而本来首先应该判的是每次找到离原点最近的点，由于d的意义改变，它也变成了找以前路径里面最小而且没有走过的这样可以保证找到的路径是当前路径的最大，但相对于全部路径来说，这个最大路径最有可能是最小的，当走到u==2就跳出，因为已经不可能再回到这个点了，这个点里面保存的最小的大路径已经求出。
if(!vis[j]&&mini>d[j])
mini=d[u=j];

还有一个需要自己注意的问题就是qsort用于整形的时候一定要记得转换类型，c可以这样编译通过，c++不行，需要转型。
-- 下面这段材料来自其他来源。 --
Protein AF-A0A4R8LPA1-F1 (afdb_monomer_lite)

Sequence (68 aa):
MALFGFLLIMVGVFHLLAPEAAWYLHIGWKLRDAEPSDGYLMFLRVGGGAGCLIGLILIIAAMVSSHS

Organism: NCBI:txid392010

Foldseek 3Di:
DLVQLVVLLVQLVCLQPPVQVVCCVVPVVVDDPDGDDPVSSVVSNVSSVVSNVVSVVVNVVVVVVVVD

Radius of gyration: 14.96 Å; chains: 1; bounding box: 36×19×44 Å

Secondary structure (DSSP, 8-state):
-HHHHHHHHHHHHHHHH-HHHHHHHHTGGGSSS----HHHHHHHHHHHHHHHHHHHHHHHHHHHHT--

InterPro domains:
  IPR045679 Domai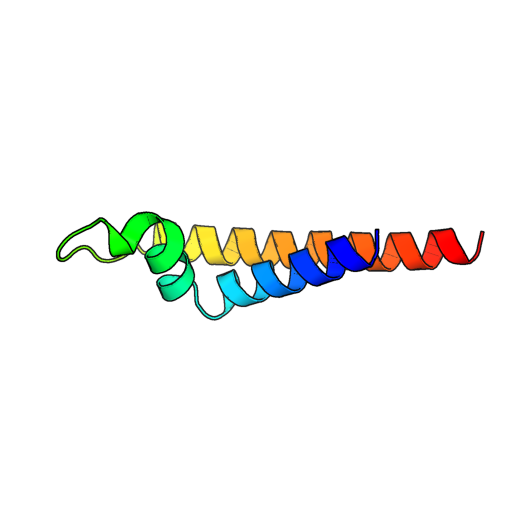n of unknown function DUF6199 [PF19701] (4-61)

Structure (mmCIF, N/CA/C/O backbone):
data_AF-A0A4R8LPA1-F1
#
_entry.id   AF-A0A4R8LPA1-F1
#
loop_
_atom_site.group_PDB
_atom_site.id
_atom_site.type_symbol
_atom_site.label_atom_id
_atom_site.label_alt_id
_atom_site.label_comp_id
_atom_site.label_asym_id
_atom_site.label_entity_id
_atom_site.label_seq_id
_atom_site.pdbx_PDB_ins_code
_atom_site.Cartn_x
_atom_site.Cartn_y
_atom_site.Cartn_z
_atom_site.occupancy
_atom_site.B_iso_or_equiv
_atom_site.auth_seq_id
_atom_site.auth_comp_id
_atom_site.auth_asym_id
_atom_site.auth_atom_id
_atom_site.pdbx_PDB_model_num
ATOM 1 N N . MET A 1 1 ? 13.279 -7.607 -11.132 1.00 84.69 1 MET A N 1
ATOM 2 C CA . MET A 1 1 ? 12.763 -6.230 -10.956 1.00 84.69 1 MET A CA 1
ATOM 3 C C . MET A 1 1 ? 11.293 -6.103 -11.349 1.00 84.69 1 MET A C 1
ATOM 5 O O . MET A 1 1 ? 10.515 -5.685 -10.504 1.00 84.69 1 MET A O 1
ATOM 9 N N . ALA A 1 2 ? 10.876 -6.562 -12.538 1.00 93.44 2 ALA A N 1
ATOM 10 C CA . ALA A 1 2 ? 9.470 -6.489 -12.966 1.00 93.44 2 ALA A CA 1
ATOM 11 C C . ALA A 1 2 ? 8.470 -7.189 -12.017 1.00 93.44 2 ALA A C 1
ATOM 13 O O . ALA A 1 2 ? 7.476 -6.5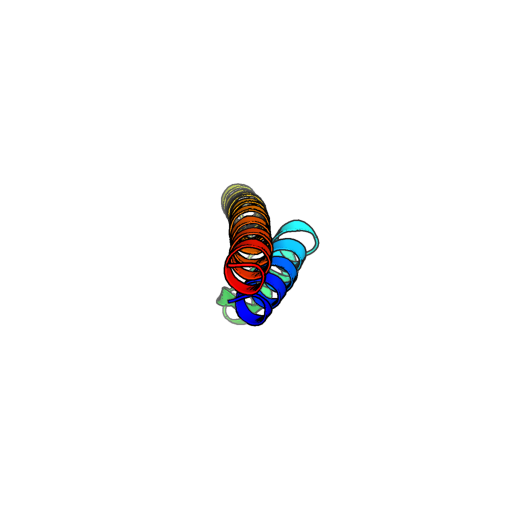80 -11.639 1.00 93.44 2 ALA A O 1
ATOM 14 N N . LEU A 1 3 ? 8.755 -8.423 -11.565 1.00 95.5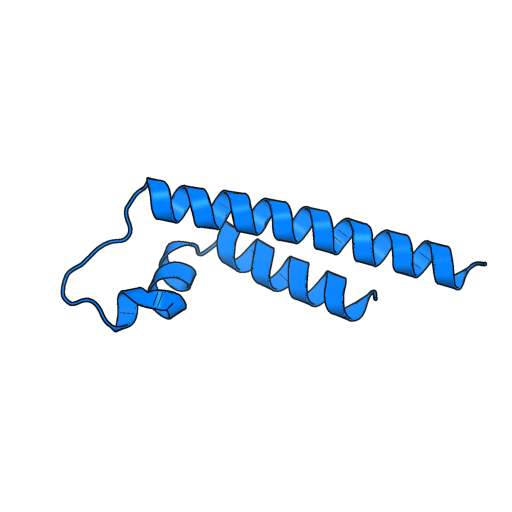6 3 LEU A N 1
ATOM 15 C CA . LEU A 1 3 ? 7.889 -9.152 -10.618 1.00 95.56 3 LEU A CA 1
ATOM 16 C C . LEU A 1 3 ? 7.617 -8.349 -9.335 1.00 95.56 3 LEU A C 1
ATOM 18 O O . LEU A 1 3 ? 6.471 -8.222 -8.918 1.00 95.56 3 LEU A O 1
ATOM 22 N N . PHE A 1 4 ? 8.661 -7.770 -8.737 1.00 96.12 4 PHE A N 1
ATOM 23 C CA . PHE A 1 4 ? 8.523 -6.930 -7.545 1.00 96.12 4 PHE A CA 1
ATOM 24 C C . PHE A 1 4 ? 7.665 -5.691 -7.814 1.00 96.12 4 PHE A C 1
ATOM 26 O O . PHE A 1 4 ? 6.850 -5.337 -6.969 1.00 96.12 4 PHE A O 1
ATOM 33 N N . GLY A 1 5 ? 7.793 -5.076 -8.995 1.00 97.62 5 GLY A N 1
ATOM 34 C CA . GLY A 1 5 ? 6.939 -3.962 -9.404 1.00 97.62 5 GLY A CA 1
ATOM 35 C C . GLY A 1 5 ? 5.459 -4.347 -9.497 1.00 97.62 5 GLY A C 1
ATOM 36 O O . GLY A 1 5 ? 4.612 -3.629 -8.971 1.00 97.62 5 GLY A O 1
ATOM 37 N N . PHE A 1 6 ? 5.143 -5.515 -10.066 1.00 98.00 6 PHE A N 1
ATOM 38 C CA . PHE A 1 6 ? 3.766 -6.028 -10.104 1.00 98.00 6 PHE A CA 1
ATOM 39 C C . PHE A 1 6 ? 3.200 -6.303 -8.707 1.00 98.00 6 PHE A C 1
ATOM 41 O O . PHE A 1 6 ? 2.063 -5.927 -8.426 1.00 98.00 6 PHE A O 1
ATOM 48 N N . LEU A 1 7 ? 3.985 -6.916 -7.815 1.00 98.06 7 LEU A N 1
ATOM 49 C CA . LEU A 1 7 ? 3.571 -7.151 -6.427 1.00 98.06 7 LEU A CA 1
ATOM 50 C C . LEU A 1 7 ? 3.282 -5.830 -5.697 1.00 98.06 7 LEU A C 1
ATOM 52 O O . LEU A 1 7 ? 2.256 -5.712 -5.029 1.00 98.06 7 LEU A O 1
ATOM 56 N N . LEU A 1 8 ? 4.145 -4.823 -5.872 1.00 97.81 8 LEU A N 1
ATOM 57 C CA . LEU A 1 8 ? 3.968 -3.485 -5.300 1.00 97.81 8 LEU A CA 1
ATOM 58 C C . LEU A 1 8 ? 2.693 -2.806 -5.798 1.00 97.81 8 LEU A C 1
ATOM 60 O O . LEU A 1 8 ? 1.965 -2.233 -4.993 1.00 97.81 8 LEU A O 1
ATOM 64 N N . ILE A 1 9 ? 2.390 -2.912 -7.094 1.00 98.44 9 ILE A N 1
ATOM 65 C CA . ILE A 1 9 ? 1.142 -2.383 -7.656 1.00 98.44 9 ILE A CA 1
ATOM 66 C C . ILE A 1 9 ? -0.063 -3.109 -7.062 1.00 98.44 9 ILE A C 1
ATOM 68 O O . ILE A 1 9 ? -1.000 -2.446 -6.638 1.00 98.44 9 ILE A O 1
ATOM 72 N N . MET A 1 10 ? -0.058 -4.442 -6.976 1.00 98.38 10 MET A N 1
ATOM 73 C CA . MET A 1 10 ? -1.194 -5.176 -6.402 1.00 98.38 10 MET A CA 1
ATOM 74 C C . MET A 1 10 ? -1.452 -4.781 -4.944 1.00 98.38 10 MET A C 1
ATOM 76 O O . MET A 1 10 ? -2.591 -4.499 -4.573 1.00 98.38 10 MET A O 1
ATOM 80 N N . VAL A 1 11 ? -0.397 -4.698 -4.129 1.00 98.00 11 VAL A N 1
ATOM 81 C CA . VAL A 1 11 ? -0.509 -4.252 -2.733 1.00 98.00 11 VAL A CA 1
ATOM 82 C C . VAL A 1 11 ? -0.945 -2.787 -2.657 1.00 98.00 11 VAL A C 1
ATOM 84 O O . VAL A 1 11 ? -1.796 -2.449 -1.834 1.00 98.00 11 VAL A O 1
ATOM 87 N N . GLY A 1 12 ? -0.410 -1.920 -3.517 1.00 98.12 12 GLY A N 1
ATOM 88 C CA . GLY A 1 12 ? -0.763 -0.503 -3.560 1.00 98.12 12 GLY A CA 1
ATOM 89 C C . GLY A 1 12 ? -2.221 -0.265 -3.952 1.00 98.12 12 GLY A C 1
ATOM 90 O O . GLY A 1 12 ? -2.931 0.484 -3.281 1.00 98.12 12 GLY A O 1
ATOM 91 N N . VAL A 1 13 ? -2.703 -0.975 -4.975 1.00 98.56 13 VAL A N 1
ATOM 92 C CA . VAL A 1 13 ? -4.108 -0.972 -5.403 1.00 98.56 13 VAL A CA 1
ATOM 93 C C . VAL A 1 13 ? -5.009 -1.486 -4.283 1.00 98.56 13 VAL A C 1
ATOM 95 O O . VAL A 1 13 ? -6.046 -0.880 -4.017 1.00 98.56 13 VAL A O 1
ATOM 98 N N . PHE A 1 14 ? -4.607 -2.546 -3.577 1.00 98.44 14 PHE A N 1
ATOM 99 C CA . PHE A 1 14 ? -5.354 -3.043 -2.422 1.00 98.44 14 PHE A CA 1
ATOM 100 C C . PHE A 1 14 ? -5.495 -1.977 -1.320 1.00 98.44 14 PHE A C 1
ATOM 102 O O . PHE A 1 14 ? -6.598 -1.752 -0.828 1.00 98.44 14 PHE A O 1
ATOM 109 N N . HIS A 1 15 ? -4.421 -1.252 -0.996 1.00 97.88 15 HIS A N 1
ATOM 110 C CA . HIS A 1 15 ? -4.460 -0.157 -0.017 1.00 97.88 15 HIS A CA 1
ATOM 111 C C . HIS A 1 15 ? -5.329 1.032 -0.466 1.00 97.88 15 HIS A C 1
ATOM 113 O O . HIS A 1 15 ? -5.941 1.698 0.367 1.00 97.88 15 HIS A O 1
ATOM 119 N N . LEU A 1 16 ? -5.404 1.302 -1.772 1.00 97.31 16 LEU A N 1
ATOM 120 C CA . LEU A 1 16 ? -6.239 2.358 -2.355 1.00 97.31 16 LEU A CA 1
ATOM 121 C C . LEU A 1 16 ? -7.733 2.018 -2.325 1.00 97.31 16 LEU A C 1
ATOM 123 O O . LEU A 1 16 ? -8.545 2.856 -1.927 1.00 97.31 16 LEU A O 1
ATOM 127 N N . LEU A 1 17 ? -8.084 0.808 -2.769 1.00 97.88 17 LEU A N 1
ATOM 128 C CA . LEU A 1 17 ? -9.473 0.386 -2.967 1.00 97.88 17 LEU A CA 1
ATOM 129 C C . LEU A 1 17 ? -10.113 -0.177 -1.697 1.00 97.88 17 LEU A C 1
ATOM 131 O O . LEU A 1 17 ? -11.315 -0.018 -1.506 1.00 97.88 17 LEU A O 1
ATOM 135 N N . ALA A 1 18 ? -9.327 -0.816 -0.830 1.00 97.75 18 ALA A N 1
ATOM 136 C CA . ALA A 1 18 ? -9.812 -1.470 0.381 1.00 97.75 18 ALA A CA 1
ATOM 137 C C . ALA A 1 18 ? -8.987 -1.080 1.628 1.00 97.75 18 ALA A C 1
ATOM 139 O O . ALA A 1 18 ? -8.472 -1.958 2.327 1.00 97.75 18 ALA A O 1
ATOM 140 N N . PRO A 1 19 ? -8.855 0.224 1.953 1.00 97.06 19 PRO A N 1
ATOM 141 C CA . PRO A 1 19 ? -8.049 0.674 3.089 1.00 97.06 19 PRO A CA 1
ATOM 142 C C . PRO A 1 19 ? -8.577 0.156 4.437 1.00 97.06 19 PRO A C 1
ATOM 144 O O . PRO A 1 19 ? -7.790 -0.153 5.323 1.00 97.06 19 PRO A O 1
ATOM 147 N N . GLU A 1 20 ? -9.890 -0.018 4.599 1.00 96.62 20 GLU A N 1
ATOM 148 C CA . GLU A 1 20 ? -10.468 -0.604 5.818 1.00 96.62 20 GLU A CA 1
ATOM 149 C C . GLU A 1 20 ? -10.075 -2.075 5.989 1.00 96.62 20 GLU A C 1
ATOM 151 O O . GLU A 1 20 ? -9.699 -2.496 7.080 1.00 96.62 20 GLU A O 1
ATOM 156 N N . ALA A 1 21 ? -10.072 -2.852 4.900 1.00 96.81 21 ALA A N 1
ATOM 157 C CA . ALA A 1 21 ? -9.603 -4.235 4.926 1.00 96.81 21 ALA A CA 1
ATOM 158 C C . ALA A 1 21 ? -8.093 -4.309 5.205 1.00 96.81 21 ALA A C 1
ATOM 160 O O . ALA A 1 21 ? -7.646 -5.165 5.968 1.00 96.81 21 ALA A O 1
ATOM 161 N N . ALA A 1 22 ? -7.306 -3.390 4.636 1.00 96.94 22 ALA A N 1
ATOM 162 C CA . ALA A 1 22 ? -5.876 -3.278 4.919 1.00 96.94 22 ALA A CA 1
ATOM 163 C C . ALA A 1 22 ? -5.610 -2.927 6.394 1.00 96.94 22 ALA A C 1
ATOM 165 O O . ALA A 1 22 ? -4.760 -3.550 7.034 1.00 96.94 22 ALA A O 1
ATOM 166 N N . TRP A 1 23 ? -6.377 -1.996 6.968 1.00 97.44 23 TRP A N 1
ATOM 167 C CA . TRP A 1 23 ? -6.340 -1.701 8.401 1.00 97.44 23 TRP A CA 1
ATOM 168 C C . TRP A 1 23 ? -6.722 -2.924 9.238 1.00 97.44 23 TRP A C 1
ATOM 170 O O . TRP A 1 23 ? -6.026 -3.245 10.207 1.00 97.44 23 TRP A O 1
ATOM 180 N N . TYR A 1 24 ? -7.791 -3.627 8.851 1.00 95.81 24 TYR A N 1
ATOM 181 C CA . TYR A 1 24 ? -8.278 -4.802 9.562 1.00 95.81 24 TYR A CA 1
ATOM 182 C C . TYR A 1 24 ? -7.236 -5.916 9.595 1.00 95.81 24 TYR A C 1
ATOM 184 O O . TYR A 1 24 ? -6.980 -6.453 10.666 1.00 95.81 24 TYR A O 1
ATOM 192 N N . LEU A 1 25 ? -6.581 -6.206 8.466 1.00 95.44 25 LEU A N 1
ATOM 193 C CA . LEU A 1 25 ? -5.485 -7.178 8.375 1.00 95.44 25 LEU A CA 1
ATOM 194 C C . LEU A 1 25 ? -4.268 -6.773 9.214 1.00 95.44 25 LEU A C 1
ATOM 196 O O . LEU A 1 25 ? -3.586 -7.631 9.773 1.00 95.44 25 LEU A O 1
ATOM 200 N N . HIS A 1 26 ? -3.985 -5.473 9.309 1.00 94.19 26 HIS A N 1
ATOM 201 C CA . HIS A 1 26 ? -2.836 -4.975 10.052 1.00 94.19 26 HIS A CA 1
ATOM 202 C C . HIS A 1 26 ? -3.069 -4.997 11.570 1.00 94.19 26 HIS A C 1
ATOM 204 O O . HIS A 1 26 ? -2.356 -5.692 12.301 1.00 94.19 26 HIS A O 1
ATOM 210 N N . ILE A 1 27 ? -4.061 -4.244 12.052 1.00 95.06 27 ILE A N 1
ATOM 211 C CA . ILE A 1 27 ? -4.297 -4.043 13.488 1.00 95.06 27 ILE A CA 1
ATOM 212 C C . ILE A 1 27 ? -5.763 -4.186 13.891 1.00 95.06 27 ILE A C 1
ATOM 214 O O . ILE A 1 27 ? -6.027 -4.554 15.034 1.00 95.06 27 ILE A O 1
ATOM 218 N N . GLY A 1 28 ? -6.709 -3.950 12.979 1.00 93.50 28 GLY A N 1
ATOM 219 C CA . GLY A 1 28 ? -8.131 -3.930 13.320 1.00 93.50 28 GLY A CA 1
ATOM 220 C C . GLY A 1 28 ? -8.645 -5.248 13.892 1.00 93.50 28 GLY A C 1
ATOM 221 O O . GLY A 1 28 ? -9.443 -5.231 14.818 1.00 93.50 28 GLY A O 1
ATOM 222 N N . TRP A 1 29 ? -8.099 -6.388 13.460 1.00 95.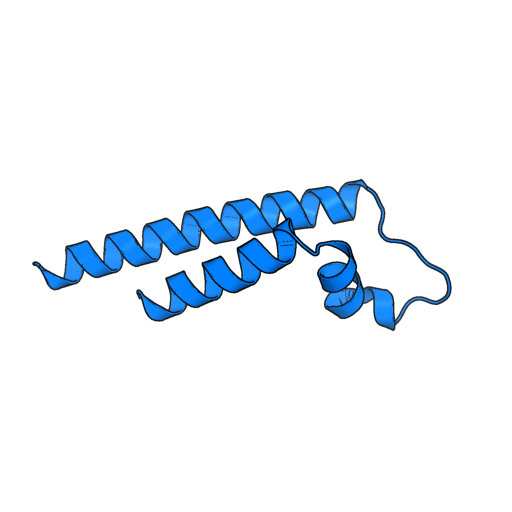31 29 TRP A N 1
ATOM 223 C CA . TRP A 1 29 ? -8.435 -7.704 14.017 1.00 95.31 29 TRP A CA 1
ATOM 224 C C . TRP A 1 29 ? -8.074 -7.894 15.503 1.00 95.31 29 TRP A C 1
A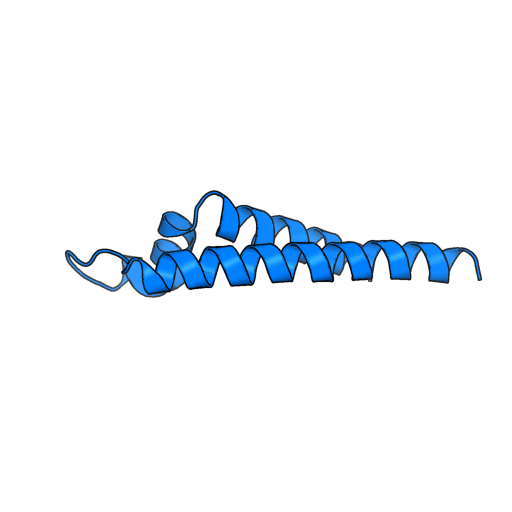TOM 226 O O . TRP A 1 29 ? -8.592 -8.805 16.146 1.00 95.31 29 TRP A O 1
ATOM 236 N N . LYS A 1 30 ? -7.177 -7.064 16.055 1.00 95.88 30 LYS A N 1
ATOM 237 C CA . LYS A 1 30 ? -6.755 -7.116 17.468 1.00 95.88 30 LYS A CA 1
ATOM 238 C C . LYS A 1 30 ? -7.525 -6.147 18.357 1.00 95.88 30 LYS A C 1
ATOM 240 O O . LYS A 1 30 ? -7.430 -6.240 19.579 1.00 95.88 30 LYS A O 1
ATOM 245 N N . LEU A 1 31 ? -8.220 -5.186 17.758 1.00 94.00 31 LEU A N 1
ATOM 246 C CA . LEU A 1 31 ? -8.930 -4.137 18.472 1.00 94.00 31 LEU A CA 1
ATOM 247 C C . LEU A 1 31 ? -10.406 -4.520 18.568 1.00 94.00 31 LEU A C 1
ATOM 249 O O . LEU A 1 31 ? -11.011 -4.949 17.591 1.00 94.00 31 LEU A O 1
ATOM 253 N N . ARG A 1 32 ? -10.991 -4.377 19.758 1.00 90.38 32 ARG A N 1
ATOM 254 C CA . ARG A 1 32 ? -12.423 -4.603 19.965 1.00 90.38 32 ARG A CA 1
ATOM 255 C C . ARG A 1 32 ? -13.163 -3.283 19.784 1.00 90.38 32 ARG A C 1
ATOM 257 O O . ARG A 1 32 ? -12.791 -2.309 20.433 1.00 90.38 32 ARG A O 1
ATOM 264 N N . ASP A 1 33 ? -14.186 -3.283 18.932 1.00 88.62 33 ASP A N 1
ATOM 265 C CA . ASP A 1 33 ? -15.091 -2.148 18.690 1.00 88.62 33 ASP A CA 1
ATOM 266 C C . ASP A 1 33 ? -14.366 -0.834 18.337 1.00 88.62 33 ASP A C 1
ATOM 268 O O . ASP A 1 33 ? -14.797 0.254 18.713 1.00 88.62 33 ASP A O 1
ATOM 272 N N . ALA A 1 34 ? -13.232 -0.936 17.639 1.00 92.81 34 ALA A N 1
ATOM 273 C CA . ALA A 1 34 ? -12.491 0.214 17.137 1.00 92.81 34 ALA A CA 1
ATOM 274 C C . ALA A 1 34 ? -12.704 0.356 15.631 1.00 92.81 34 ALA A C 1
ATOM 276 O O . ALA A 1 34 ? -12.750 -0.640 14.914 1.00 92.81 34 ALA A O 1
ATOM 277 N N . GLU A 1 35 ? -12.758 1.593 15.155 1.00 94.00 35 GLU A N 1
ATOM 278 C CA . GLU A 1 35 ? -12.803 1.924 13.733 1.00 94.00 35 GLU A CA 1
ATOM 279 C C . GLU A 1 35 ? -11.496 2.623 13.325 1.00 94.00 35 GLU A C 1
ATOM 281 O O . GLU A 1 35 ? -10.873 3.311 14.147 1.00 94.00 35 GLU A O 1
ATOM 286 N N . PRO A 1 36 ? -11.024 2.440 12.079 1.00 95.50 36 PRO A N 1
ATOM 287 C CA . PRO A 1 36 ? -9.873 3.178 11.585 1.00 95.50 36 PRO A CA 1
ATOM 288 C C . PRO A 1 36 ? -10.178 4.676 11.552 1.00 95.50 36 PRO A C 1
ATOM 290 O O . PRO A 1 36 ? -11.231 5.096 11.088 1.00 95.50 36 PRO A O 1
ATOM 293 N N . SER A 1 37 ? -9.224 5.499 11.989 1.00 95.75 37 SER A N 1
ATOM 294 C CA . SER A 1 37 ? -9.357 6.947 11.841 1.00 95.75 37 SER A CA 1
ATOM 295 C C . SER A 1 37 ? -9.220 7.370 10.376 1.00 95.75 37 SER A C 1
ATOM 297 O O . SER A 1 37 ? -8.477 6.754 9.605 1.00 95.75 37 SER A O 1
ATOM 299 N N . ASP A 1 38 ? -9.847 8.490 10.013 1.00 96.75 38 ASP A N 1
ATOM 300 C CA . ASP A 1 38 ? -9.733 9.072 8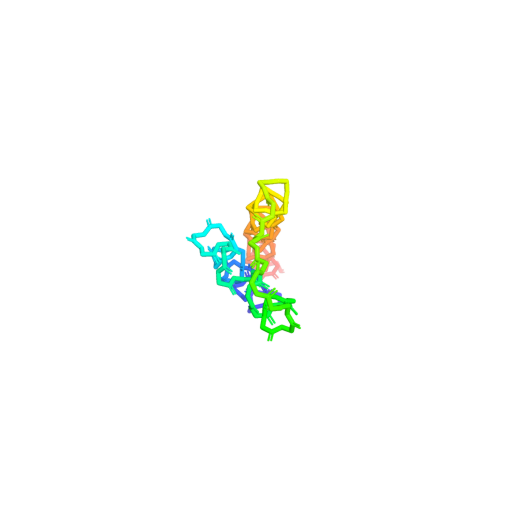.668 1.00 96.75 38 ASP A CA 1
ATOM 301 C C . ASP A 1 38 ? -8.274 9.308 8.258 1.00 96.75 38 ASP A C 1
ATOM 303 O O . ASP A 1 38 ? -7.881 9.043 7.122 1.00 96.75 38 ASP A O 1
ATOM 307 N N . GLY A 1 39 ? -7.439 9.749 9.205 1.00 97.75 39 GLY A N 1
ATOM 308 C CA . GLY A 1 39 ? -6.007 9.937 8.981 1.00 97.75 39 GLY A CA 1
ATOM 309 C C . GLY A 1 39 ? -5.284 8.630 8.653 1.00 97.75 39 GLY A C 1
ATOM 310 O O . GLY A 1 39 ? -4.416 8.612 7.781 1.00 97.75 39 GLY A O 1
ATOM 311 N N . TYR A 1 40 ? -5.666 7.521 9.293 1.00 95.94 40 TYR A N 1
ATOM 312 C CA . TYR A 1 40 ? -5.108 6.207 8.987 1.00 95.94 40 TYR A CA 1
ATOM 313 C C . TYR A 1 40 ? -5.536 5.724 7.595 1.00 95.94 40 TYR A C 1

因为这个wa了好久

#include <stdio.h>  
#include <math.h>  
#define inf 1e8  
#define N 210  
#define max(a,b) (a>b?a:b)
int vis[N];
double d[N];
int n;
typedef struct{  
    int x,y;  
}node; 
node s[N];

double distance(node a,node b){  
    return sqrt((float)((a.x-b.x)*(a.x-b.x)+(a.y-b.y)*(a.y-b.y)));  
}  

void dijkstra()
{
    for(int i=1;i<=n;i++) {d[i]=inf;vis[i]=0;}
    d[1]=0;
    for(int i=1;i<=n;i++) 
    {
        int u;
        double mini=inf;
        for(int j=1;j<=n;j++)
        {
            if(!vis[j]&&mini>d[j])
                mini=d[u=j];
        }
        vis[u]=1;
        if(u==2) break;
        for(int j=1;j<=n;j++)
        {
            if(!vis[j]&&d[j]>max(d[u],distance(s[u],s[j]))) d[j]=max(d[u],distance(s[u],s[j]));
        }
    }
}
int main()
{
    int cnt=1;
    while(scanf("%d",&n)!=EOF&&n)
    {
    for(int i=1;i<=n;i++)
    {
        scanf("%d%d",&s[i].x,&s[i].y);
    }
    dijkstra();
        printf("Scenario #%d\nFrog Distance = %.3lf\n\n",cnt++,d[2]);  
    }
}